Other severe and life-threatening effects associated with the antipsychotics (studies compiled here) include brain damage, movement disorders, suicide, and a 25-year shortened life span.

In addition, psychiatric experts readily admit that their efforts to predict which patients will become violent are only slightly better than chance, so it is unwise to train already overburdened school staff for a few hours and place this enormous responsibility on them.
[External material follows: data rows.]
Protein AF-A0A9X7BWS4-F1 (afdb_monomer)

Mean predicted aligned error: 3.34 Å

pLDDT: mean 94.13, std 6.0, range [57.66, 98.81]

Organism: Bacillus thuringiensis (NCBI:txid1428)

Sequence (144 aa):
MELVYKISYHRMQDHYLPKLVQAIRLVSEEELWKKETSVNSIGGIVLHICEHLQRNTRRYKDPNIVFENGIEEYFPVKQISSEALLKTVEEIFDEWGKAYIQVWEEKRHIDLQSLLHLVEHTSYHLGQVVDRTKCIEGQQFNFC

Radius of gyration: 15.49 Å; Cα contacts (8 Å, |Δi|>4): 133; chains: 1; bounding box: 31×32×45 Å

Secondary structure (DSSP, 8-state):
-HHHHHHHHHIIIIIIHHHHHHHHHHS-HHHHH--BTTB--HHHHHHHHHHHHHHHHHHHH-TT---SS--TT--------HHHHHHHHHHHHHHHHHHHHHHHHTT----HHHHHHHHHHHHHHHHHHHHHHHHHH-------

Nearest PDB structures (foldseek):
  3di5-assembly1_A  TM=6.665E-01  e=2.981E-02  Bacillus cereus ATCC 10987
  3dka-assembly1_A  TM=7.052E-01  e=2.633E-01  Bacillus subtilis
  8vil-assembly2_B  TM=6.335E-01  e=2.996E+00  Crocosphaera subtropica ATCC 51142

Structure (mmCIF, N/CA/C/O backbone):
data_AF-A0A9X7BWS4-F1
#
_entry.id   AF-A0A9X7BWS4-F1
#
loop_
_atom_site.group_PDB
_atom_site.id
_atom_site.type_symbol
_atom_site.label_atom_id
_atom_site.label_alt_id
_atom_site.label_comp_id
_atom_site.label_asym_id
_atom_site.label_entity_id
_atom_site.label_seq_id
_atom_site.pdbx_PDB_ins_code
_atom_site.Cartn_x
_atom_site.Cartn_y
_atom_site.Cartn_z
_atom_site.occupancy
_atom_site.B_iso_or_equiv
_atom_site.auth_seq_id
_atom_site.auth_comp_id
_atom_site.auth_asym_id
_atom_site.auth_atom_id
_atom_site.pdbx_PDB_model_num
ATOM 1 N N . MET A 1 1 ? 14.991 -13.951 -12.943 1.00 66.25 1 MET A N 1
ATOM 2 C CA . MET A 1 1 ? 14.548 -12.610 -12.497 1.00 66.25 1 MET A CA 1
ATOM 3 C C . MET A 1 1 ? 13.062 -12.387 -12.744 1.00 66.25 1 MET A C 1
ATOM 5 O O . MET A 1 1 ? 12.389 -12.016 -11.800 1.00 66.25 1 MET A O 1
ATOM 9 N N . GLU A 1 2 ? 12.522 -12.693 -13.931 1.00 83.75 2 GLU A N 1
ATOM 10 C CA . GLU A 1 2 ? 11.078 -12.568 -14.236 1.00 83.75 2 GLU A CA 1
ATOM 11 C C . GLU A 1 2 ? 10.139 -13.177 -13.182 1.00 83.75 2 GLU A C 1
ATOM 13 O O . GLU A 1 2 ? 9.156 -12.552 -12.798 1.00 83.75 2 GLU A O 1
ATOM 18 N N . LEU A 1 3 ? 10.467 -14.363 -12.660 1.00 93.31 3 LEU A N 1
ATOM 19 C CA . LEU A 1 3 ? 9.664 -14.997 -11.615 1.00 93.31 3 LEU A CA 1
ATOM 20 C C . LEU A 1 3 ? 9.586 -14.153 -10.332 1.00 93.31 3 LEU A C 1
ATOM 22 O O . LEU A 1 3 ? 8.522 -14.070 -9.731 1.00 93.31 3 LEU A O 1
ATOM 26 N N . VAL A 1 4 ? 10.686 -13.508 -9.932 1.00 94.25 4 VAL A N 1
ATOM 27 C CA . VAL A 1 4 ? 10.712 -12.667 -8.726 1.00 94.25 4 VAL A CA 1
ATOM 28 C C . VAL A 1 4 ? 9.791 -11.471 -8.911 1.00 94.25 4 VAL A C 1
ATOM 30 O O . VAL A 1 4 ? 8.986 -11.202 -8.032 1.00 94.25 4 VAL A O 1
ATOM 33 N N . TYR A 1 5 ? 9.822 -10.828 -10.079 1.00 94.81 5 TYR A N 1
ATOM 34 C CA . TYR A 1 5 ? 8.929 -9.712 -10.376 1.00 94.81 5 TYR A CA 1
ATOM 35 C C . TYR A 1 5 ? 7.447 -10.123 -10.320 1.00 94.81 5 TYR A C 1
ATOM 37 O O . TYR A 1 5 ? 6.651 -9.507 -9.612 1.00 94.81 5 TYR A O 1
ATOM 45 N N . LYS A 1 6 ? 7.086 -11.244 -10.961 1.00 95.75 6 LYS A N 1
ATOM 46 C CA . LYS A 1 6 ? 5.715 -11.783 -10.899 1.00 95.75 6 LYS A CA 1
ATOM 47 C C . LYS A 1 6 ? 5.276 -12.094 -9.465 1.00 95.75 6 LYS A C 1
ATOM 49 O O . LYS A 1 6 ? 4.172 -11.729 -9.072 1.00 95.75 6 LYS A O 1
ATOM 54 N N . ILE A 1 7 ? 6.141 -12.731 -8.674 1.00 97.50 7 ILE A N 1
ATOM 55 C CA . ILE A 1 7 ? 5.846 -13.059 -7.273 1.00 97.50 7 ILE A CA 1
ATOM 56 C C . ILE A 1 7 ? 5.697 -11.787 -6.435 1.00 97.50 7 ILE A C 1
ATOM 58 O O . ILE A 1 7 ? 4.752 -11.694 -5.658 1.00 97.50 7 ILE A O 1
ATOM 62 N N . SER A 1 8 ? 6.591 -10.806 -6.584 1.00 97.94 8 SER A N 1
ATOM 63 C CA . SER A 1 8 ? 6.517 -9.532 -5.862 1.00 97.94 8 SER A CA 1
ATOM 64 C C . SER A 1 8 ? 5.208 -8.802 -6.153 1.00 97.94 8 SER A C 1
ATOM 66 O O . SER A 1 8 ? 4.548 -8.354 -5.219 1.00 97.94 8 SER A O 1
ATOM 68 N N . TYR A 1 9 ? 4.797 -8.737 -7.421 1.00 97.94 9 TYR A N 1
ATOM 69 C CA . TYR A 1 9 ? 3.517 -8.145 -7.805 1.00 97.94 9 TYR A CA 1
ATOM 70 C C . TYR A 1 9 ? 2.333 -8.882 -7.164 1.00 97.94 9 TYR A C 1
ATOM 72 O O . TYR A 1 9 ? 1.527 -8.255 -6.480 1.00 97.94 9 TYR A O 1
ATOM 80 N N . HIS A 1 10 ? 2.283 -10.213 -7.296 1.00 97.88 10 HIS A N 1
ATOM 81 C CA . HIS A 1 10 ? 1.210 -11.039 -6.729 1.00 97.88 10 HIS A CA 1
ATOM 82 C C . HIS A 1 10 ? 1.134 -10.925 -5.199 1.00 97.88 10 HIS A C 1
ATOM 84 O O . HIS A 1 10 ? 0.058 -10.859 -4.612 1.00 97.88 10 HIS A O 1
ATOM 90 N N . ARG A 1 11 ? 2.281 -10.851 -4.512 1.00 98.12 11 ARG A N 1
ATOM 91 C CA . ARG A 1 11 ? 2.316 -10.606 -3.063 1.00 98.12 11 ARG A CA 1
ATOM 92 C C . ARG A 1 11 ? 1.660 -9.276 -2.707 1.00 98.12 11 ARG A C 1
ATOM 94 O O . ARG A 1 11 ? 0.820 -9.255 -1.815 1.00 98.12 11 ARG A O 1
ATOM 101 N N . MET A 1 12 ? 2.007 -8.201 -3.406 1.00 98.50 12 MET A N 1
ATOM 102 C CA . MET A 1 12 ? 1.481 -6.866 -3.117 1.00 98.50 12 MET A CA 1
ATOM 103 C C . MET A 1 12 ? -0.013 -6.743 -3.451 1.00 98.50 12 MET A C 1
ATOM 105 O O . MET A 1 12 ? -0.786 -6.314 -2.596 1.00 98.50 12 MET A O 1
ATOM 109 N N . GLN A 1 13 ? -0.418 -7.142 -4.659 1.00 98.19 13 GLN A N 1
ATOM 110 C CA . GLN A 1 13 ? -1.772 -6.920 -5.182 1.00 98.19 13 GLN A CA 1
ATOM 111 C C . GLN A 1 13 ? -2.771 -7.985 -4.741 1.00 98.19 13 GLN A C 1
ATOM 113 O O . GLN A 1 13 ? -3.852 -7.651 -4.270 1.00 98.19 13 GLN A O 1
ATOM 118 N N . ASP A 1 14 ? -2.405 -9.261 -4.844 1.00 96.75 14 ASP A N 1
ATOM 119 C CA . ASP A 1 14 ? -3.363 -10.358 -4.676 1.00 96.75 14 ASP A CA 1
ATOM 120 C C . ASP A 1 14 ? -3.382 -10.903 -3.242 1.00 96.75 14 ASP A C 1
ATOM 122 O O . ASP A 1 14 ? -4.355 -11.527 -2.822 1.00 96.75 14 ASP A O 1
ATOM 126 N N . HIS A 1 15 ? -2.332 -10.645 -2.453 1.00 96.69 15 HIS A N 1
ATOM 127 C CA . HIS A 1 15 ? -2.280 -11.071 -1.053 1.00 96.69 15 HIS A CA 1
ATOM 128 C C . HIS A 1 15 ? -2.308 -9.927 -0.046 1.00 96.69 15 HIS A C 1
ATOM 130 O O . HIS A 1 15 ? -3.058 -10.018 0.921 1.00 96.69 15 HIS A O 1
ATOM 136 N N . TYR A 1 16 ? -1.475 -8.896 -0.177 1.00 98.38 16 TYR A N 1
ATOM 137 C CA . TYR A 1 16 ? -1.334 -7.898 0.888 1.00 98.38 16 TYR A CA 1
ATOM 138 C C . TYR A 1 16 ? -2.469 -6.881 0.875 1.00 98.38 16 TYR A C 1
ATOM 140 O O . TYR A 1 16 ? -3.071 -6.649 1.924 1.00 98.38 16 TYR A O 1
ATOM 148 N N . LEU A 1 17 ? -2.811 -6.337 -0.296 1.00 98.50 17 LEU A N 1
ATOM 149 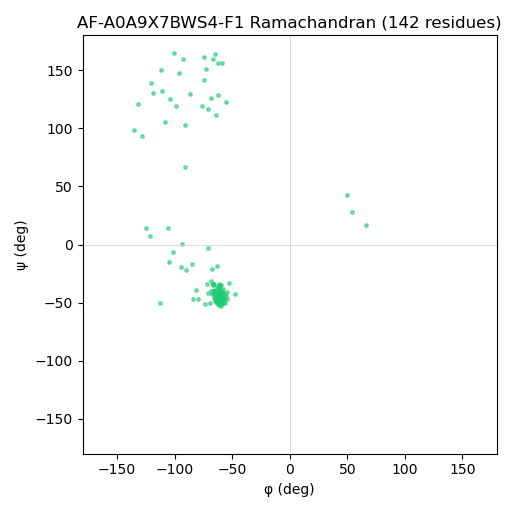C CA . LEU A 1 17 ? -3.906 -5.379 -0.430 1.00 98.50 17 LEU A CA 1
ATOM 150 C C . LEU A 1 17 ? -5.251 -5.926 0.099 1.00 98.50 17 LEU A C 1
ATOM 152 O O . LEU A 1 17 ? -5.838 -5.262 0.954 1.00 98.50 17 LEU A O 1
ATOM 156 N N . PRO A 1 18 ? -5.728 -7.134 -0.275 1.00 97.50 18 PRO A N 1
ATOM 157 C CA . PRO A 1 18 ? -7.005 -7.646 0.224 1.00 97.50 18 PRO A CA 1
ATOM 158 C C . PRO A 1 18 ? -7.028 -7.820 1.744 1.00 97.50 18 PRO A C 1
ATOM 160 O O . PRO A 1 18 ? -8.037 -7.535 2.386 1.00 97.50 18 PRO A O 1
ATOM 163 N N . LYS A 1 19 ? -5.903 -8.239 2.339 1.00 97.44 19 LYS A N 1
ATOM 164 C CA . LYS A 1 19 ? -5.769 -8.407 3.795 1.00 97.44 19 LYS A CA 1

A psychologist involved in violence-prediction research told the Washington Post, “There is no instrument that is specifically useful or validated for identifying potential school shooters or mass murderers.” Another said in that same article that doing so would endanger both public safety and civil liberties.

Moreover, many experts also rejected the idea of expanded school mental-health screening after the horrific Sandy Hook shooting. A psychiatrist who extensively studied the Sandy Hook shooter told the Los Angeles Times after the Parkland massacre, “But unfortunately, it’s impossible for any of us to predict who is going to go from being troubled and isolated to actually harming others…It really means we can’t rely on prediction and identifying the bad guys. Because we’ll misidentify some who aren’t bad guys, and we’ll fail to identify others who may become bad guys.”